After an excellent February, the hope is that March will be as good. The first week won’t be as good anyway, with a reduction in temperatures and a return to heavy rain in parts. Let’s not despair; this is normal March weather and we’re well able to cope with it. We should be able to cope better this year than any other year as most soils can take some rain now.

At this stage, those who have 30% or more of the farm grazed should park up the spring rotation planner and focus entirely on average farm cover for making decisions. The magic number is 500 to 550kg/ha and rising by late March or early April. If you go below this, subsequent grass growth rates will be depressed. Walk the farm once a week and allow for a gradual reduction in average farm cover during March. This can be manipulated by adjusting meal feeding rates. Avoid feeding silage if you can, but keep in mind there will be days and nights when cows will have to be housed in March. Advice for those who haven’t got 30% of the farm grazed is outlined on pages 32 and 33.

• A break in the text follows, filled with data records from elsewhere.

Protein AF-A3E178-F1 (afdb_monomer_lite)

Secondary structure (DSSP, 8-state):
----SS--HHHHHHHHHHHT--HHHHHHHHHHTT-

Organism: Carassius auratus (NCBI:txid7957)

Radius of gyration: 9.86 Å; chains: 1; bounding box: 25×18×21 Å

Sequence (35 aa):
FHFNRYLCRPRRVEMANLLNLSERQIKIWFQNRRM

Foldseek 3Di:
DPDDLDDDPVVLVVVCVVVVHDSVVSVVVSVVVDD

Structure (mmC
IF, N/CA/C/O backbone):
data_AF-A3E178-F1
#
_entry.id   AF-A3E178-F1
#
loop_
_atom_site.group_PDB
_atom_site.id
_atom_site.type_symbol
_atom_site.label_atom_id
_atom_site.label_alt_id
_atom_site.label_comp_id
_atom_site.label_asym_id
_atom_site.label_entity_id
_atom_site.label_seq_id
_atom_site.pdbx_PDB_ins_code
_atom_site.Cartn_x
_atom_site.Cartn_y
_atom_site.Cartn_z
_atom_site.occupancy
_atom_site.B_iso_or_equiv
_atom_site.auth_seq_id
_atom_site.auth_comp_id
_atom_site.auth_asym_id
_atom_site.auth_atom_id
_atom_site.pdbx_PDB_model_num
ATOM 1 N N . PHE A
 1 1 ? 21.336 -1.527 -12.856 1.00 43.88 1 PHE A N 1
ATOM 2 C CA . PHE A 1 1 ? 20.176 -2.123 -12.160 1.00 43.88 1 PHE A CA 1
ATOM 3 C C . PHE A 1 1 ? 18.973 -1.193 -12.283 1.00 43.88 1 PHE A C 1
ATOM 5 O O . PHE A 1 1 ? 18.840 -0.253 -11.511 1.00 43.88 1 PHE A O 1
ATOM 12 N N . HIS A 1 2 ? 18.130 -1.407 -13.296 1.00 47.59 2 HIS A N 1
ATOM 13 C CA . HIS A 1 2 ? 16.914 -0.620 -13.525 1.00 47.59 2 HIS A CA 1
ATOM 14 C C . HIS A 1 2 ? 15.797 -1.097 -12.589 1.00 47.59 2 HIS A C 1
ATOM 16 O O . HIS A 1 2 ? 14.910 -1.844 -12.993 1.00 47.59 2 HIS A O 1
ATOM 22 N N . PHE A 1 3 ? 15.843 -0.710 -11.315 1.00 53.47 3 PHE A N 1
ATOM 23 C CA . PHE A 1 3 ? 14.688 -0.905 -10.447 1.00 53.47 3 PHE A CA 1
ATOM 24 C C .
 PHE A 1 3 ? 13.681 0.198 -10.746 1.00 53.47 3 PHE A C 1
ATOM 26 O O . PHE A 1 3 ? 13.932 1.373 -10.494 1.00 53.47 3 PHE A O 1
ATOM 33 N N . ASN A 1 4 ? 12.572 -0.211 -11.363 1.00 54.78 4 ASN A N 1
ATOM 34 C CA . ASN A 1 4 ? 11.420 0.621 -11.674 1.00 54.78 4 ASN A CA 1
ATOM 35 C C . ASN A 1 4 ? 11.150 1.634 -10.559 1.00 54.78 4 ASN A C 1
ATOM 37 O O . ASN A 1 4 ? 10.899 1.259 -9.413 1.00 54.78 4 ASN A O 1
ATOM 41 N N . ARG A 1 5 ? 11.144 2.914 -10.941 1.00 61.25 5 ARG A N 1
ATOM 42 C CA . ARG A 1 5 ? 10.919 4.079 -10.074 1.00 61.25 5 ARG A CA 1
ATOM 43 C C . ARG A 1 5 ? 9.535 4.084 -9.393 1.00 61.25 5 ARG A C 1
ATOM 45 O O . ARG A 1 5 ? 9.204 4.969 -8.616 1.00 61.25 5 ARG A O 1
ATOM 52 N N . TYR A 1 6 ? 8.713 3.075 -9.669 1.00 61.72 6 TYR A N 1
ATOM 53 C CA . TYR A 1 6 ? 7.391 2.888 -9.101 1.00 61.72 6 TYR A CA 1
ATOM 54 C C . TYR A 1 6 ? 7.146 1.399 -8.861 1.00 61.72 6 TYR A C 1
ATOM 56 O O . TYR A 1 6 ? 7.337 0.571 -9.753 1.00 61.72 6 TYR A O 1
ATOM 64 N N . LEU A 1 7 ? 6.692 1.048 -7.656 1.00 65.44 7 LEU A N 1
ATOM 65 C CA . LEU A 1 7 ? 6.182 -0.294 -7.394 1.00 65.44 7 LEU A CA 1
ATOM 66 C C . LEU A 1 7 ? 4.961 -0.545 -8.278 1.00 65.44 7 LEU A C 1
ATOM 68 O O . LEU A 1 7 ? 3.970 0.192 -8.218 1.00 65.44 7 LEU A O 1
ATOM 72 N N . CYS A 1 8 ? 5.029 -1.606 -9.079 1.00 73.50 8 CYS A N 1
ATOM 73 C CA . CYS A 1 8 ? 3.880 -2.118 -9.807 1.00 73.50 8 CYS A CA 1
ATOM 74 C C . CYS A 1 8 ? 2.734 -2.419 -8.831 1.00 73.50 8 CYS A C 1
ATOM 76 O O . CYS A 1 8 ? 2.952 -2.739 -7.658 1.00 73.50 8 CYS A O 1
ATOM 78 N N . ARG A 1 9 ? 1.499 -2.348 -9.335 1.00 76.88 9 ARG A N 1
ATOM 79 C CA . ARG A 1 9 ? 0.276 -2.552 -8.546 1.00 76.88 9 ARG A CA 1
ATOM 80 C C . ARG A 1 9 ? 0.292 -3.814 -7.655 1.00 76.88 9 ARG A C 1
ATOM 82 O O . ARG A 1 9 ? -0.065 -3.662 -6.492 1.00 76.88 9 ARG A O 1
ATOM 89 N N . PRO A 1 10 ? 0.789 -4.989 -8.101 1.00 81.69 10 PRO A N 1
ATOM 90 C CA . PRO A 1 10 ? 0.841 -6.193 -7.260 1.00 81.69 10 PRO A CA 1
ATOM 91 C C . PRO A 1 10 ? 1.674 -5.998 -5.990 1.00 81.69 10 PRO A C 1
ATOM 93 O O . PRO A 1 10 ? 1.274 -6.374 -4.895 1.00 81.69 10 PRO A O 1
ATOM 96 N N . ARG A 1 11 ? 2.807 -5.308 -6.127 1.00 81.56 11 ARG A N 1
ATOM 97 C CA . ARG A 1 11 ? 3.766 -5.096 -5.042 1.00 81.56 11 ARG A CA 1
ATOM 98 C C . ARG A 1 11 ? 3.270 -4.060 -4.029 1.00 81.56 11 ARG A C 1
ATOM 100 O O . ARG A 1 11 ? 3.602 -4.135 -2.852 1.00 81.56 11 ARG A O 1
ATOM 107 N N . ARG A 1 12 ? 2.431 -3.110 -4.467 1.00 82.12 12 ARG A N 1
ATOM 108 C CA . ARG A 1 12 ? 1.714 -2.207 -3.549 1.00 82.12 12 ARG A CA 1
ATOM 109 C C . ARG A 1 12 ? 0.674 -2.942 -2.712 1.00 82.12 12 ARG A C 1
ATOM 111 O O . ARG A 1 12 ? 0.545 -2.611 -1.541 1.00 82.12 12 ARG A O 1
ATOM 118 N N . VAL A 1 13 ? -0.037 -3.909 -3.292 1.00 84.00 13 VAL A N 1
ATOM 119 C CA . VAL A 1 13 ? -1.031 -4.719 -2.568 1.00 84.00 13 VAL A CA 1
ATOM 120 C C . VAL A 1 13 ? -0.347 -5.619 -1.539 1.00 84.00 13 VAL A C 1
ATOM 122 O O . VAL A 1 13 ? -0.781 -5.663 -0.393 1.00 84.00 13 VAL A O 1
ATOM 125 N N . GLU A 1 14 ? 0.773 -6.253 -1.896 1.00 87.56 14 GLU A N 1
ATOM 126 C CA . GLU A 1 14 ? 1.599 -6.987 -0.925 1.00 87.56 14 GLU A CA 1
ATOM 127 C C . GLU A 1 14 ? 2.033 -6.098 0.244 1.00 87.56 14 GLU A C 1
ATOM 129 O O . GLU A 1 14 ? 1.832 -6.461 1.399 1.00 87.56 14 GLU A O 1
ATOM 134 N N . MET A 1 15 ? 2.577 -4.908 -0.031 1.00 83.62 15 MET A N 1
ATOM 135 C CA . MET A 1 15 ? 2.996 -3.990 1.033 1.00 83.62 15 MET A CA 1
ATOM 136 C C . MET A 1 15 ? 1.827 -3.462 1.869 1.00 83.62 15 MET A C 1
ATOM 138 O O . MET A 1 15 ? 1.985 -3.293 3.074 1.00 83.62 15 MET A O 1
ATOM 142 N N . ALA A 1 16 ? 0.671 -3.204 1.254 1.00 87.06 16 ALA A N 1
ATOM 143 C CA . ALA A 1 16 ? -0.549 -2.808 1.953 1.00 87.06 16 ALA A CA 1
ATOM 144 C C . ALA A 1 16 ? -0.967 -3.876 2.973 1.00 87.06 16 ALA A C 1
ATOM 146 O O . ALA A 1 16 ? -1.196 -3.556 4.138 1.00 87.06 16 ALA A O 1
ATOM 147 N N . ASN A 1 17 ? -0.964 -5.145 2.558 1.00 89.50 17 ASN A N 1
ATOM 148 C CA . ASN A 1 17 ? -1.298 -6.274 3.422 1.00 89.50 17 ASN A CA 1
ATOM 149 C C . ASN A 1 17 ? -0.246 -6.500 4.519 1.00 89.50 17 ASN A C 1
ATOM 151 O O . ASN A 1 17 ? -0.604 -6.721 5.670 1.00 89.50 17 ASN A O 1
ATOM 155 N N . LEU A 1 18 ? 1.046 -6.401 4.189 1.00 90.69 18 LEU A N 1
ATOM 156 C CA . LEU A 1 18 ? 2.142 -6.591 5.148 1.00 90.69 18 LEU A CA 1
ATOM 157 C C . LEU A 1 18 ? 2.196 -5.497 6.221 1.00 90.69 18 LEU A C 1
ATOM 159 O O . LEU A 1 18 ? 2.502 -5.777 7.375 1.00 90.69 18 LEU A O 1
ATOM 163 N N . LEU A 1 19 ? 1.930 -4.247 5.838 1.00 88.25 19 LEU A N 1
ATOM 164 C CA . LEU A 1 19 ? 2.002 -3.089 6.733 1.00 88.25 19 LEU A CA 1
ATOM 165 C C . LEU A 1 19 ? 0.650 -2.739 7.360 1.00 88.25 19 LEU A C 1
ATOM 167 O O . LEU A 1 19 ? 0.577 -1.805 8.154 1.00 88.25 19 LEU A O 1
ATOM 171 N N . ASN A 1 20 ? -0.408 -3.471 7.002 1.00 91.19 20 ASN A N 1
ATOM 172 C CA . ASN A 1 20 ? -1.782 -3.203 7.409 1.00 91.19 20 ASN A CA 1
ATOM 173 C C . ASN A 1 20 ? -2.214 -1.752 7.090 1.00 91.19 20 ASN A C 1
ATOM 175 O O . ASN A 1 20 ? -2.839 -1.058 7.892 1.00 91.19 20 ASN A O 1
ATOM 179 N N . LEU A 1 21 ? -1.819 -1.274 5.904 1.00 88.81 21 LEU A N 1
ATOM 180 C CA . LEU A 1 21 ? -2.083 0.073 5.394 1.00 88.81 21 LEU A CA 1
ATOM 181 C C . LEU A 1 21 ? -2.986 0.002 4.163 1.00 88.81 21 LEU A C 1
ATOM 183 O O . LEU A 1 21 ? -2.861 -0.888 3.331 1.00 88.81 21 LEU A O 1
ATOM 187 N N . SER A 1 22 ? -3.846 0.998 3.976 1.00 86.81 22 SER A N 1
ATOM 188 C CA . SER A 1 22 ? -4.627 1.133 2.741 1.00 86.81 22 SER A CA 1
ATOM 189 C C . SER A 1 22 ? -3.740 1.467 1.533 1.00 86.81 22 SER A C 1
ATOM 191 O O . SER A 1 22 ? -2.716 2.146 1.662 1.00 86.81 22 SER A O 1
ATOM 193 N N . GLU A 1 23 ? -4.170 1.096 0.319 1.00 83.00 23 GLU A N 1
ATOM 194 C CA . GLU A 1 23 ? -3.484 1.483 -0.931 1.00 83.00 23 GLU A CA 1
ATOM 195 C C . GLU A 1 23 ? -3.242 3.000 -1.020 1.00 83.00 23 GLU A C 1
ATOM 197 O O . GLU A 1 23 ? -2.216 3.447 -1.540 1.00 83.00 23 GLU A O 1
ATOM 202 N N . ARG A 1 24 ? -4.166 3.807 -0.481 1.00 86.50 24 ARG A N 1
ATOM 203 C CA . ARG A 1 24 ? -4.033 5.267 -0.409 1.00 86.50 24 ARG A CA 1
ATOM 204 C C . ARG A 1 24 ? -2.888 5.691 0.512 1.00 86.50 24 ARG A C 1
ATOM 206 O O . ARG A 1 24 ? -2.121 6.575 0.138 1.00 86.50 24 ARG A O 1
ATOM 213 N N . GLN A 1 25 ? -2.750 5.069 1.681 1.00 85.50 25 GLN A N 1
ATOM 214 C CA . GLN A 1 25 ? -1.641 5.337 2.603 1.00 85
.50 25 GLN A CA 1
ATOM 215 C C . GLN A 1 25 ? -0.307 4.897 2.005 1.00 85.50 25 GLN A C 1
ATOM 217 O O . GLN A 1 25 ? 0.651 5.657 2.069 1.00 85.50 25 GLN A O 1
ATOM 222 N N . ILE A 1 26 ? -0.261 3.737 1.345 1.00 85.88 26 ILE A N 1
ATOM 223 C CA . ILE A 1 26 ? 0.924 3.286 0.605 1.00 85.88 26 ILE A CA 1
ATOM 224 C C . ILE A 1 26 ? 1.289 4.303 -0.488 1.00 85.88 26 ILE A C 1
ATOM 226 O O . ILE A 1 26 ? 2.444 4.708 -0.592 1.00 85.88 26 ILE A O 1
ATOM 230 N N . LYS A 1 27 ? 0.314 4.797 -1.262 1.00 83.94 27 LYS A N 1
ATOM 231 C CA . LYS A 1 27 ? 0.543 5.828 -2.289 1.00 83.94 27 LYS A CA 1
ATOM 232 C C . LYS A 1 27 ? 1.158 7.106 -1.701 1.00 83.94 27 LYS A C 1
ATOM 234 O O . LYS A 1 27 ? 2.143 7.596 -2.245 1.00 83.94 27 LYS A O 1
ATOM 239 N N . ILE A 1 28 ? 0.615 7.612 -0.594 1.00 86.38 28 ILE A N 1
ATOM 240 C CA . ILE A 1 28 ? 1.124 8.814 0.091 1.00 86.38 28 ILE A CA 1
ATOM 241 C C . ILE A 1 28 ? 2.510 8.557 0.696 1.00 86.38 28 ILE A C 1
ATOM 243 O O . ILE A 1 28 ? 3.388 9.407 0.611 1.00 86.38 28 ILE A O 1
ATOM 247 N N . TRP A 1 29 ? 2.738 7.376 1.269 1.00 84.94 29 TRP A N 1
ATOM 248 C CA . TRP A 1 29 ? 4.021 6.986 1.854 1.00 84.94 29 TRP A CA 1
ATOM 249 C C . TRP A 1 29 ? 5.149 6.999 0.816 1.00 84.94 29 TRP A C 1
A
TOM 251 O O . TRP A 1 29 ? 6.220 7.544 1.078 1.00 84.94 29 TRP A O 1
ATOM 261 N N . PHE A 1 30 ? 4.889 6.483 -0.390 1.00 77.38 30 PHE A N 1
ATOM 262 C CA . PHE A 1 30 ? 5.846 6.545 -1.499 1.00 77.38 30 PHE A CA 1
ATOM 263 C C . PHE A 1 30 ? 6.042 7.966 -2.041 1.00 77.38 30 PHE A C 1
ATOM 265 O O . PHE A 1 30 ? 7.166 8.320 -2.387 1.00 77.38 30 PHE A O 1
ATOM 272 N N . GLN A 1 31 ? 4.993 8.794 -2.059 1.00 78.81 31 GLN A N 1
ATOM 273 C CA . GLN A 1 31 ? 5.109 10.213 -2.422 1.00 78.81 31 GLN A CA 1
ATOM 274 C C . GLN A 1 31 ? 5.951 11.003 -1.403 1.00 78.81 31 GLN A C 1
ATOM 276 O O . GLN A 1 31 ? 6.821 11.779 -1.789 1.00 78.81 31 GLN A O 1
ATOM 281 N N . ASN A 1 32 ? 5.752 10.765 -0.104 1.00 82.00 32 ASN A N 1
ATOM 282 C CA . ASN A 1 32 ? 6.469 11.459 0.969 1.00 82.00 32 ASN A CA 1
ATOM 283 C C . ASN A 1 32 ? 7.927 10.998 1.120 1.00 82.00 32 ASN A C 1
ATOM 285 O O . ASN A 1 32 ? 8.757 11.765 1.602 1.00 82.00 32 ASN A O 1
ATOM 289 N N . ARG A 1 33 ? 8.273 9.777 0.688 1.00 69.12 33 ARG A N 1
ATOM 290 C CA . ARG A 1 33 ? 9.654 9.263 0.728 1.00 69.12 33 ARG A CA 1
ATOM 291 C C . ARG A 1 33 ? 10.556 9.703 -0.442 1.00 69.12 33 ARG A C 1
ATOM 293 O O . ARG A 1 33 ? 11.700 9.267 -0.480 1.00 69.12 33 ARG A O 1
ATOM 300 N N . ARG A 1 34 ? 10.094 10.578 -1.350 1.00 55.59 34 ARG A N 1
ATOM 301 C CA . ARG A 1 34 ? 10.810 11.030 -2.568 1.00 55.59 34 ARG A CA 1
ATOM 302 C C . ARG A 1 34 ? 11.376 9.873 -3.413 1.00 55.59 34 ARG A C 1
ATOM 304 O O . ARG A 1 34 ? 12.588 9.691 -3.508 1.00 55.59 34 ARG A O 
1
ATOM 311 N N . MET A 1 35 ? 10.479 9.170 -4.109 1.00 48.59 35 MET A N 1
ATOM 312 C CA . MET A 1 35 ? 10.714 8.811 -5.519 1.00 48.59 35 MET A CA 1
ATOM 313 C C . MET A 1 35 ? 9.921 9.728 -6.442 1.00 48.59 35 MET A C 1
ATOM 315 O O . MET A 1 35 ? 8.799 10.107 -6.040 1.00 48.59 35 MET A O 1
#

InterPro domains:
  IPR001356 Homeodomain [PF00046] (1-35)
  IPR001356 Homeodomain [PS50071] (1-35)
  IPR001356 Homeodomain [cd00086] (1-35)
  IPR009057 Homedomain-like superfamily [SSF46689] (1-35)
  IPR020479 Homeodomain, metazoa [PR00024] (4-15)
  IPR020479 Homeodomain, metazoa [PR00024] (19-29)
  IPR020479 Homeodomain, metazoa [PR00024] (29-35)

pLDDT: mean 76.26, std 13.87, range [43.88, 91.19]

Get slurry out on grazed fields where possible. A splash plate is fine provided the field is well grazed and the slurry won’t stick to the grass. You’ll be grazing these fields in four or five weeks’ time and you don’t want a taint. Don’t forget the principles of wet weather grazing – graze in square blocks, allocate enough grass for 12 hours, don’t let them out when it’s raining and bring them in if it starts raining. Decisions about whether or not to graze cannot be made by standing in concrete – get out and walk the fields and then make a decision.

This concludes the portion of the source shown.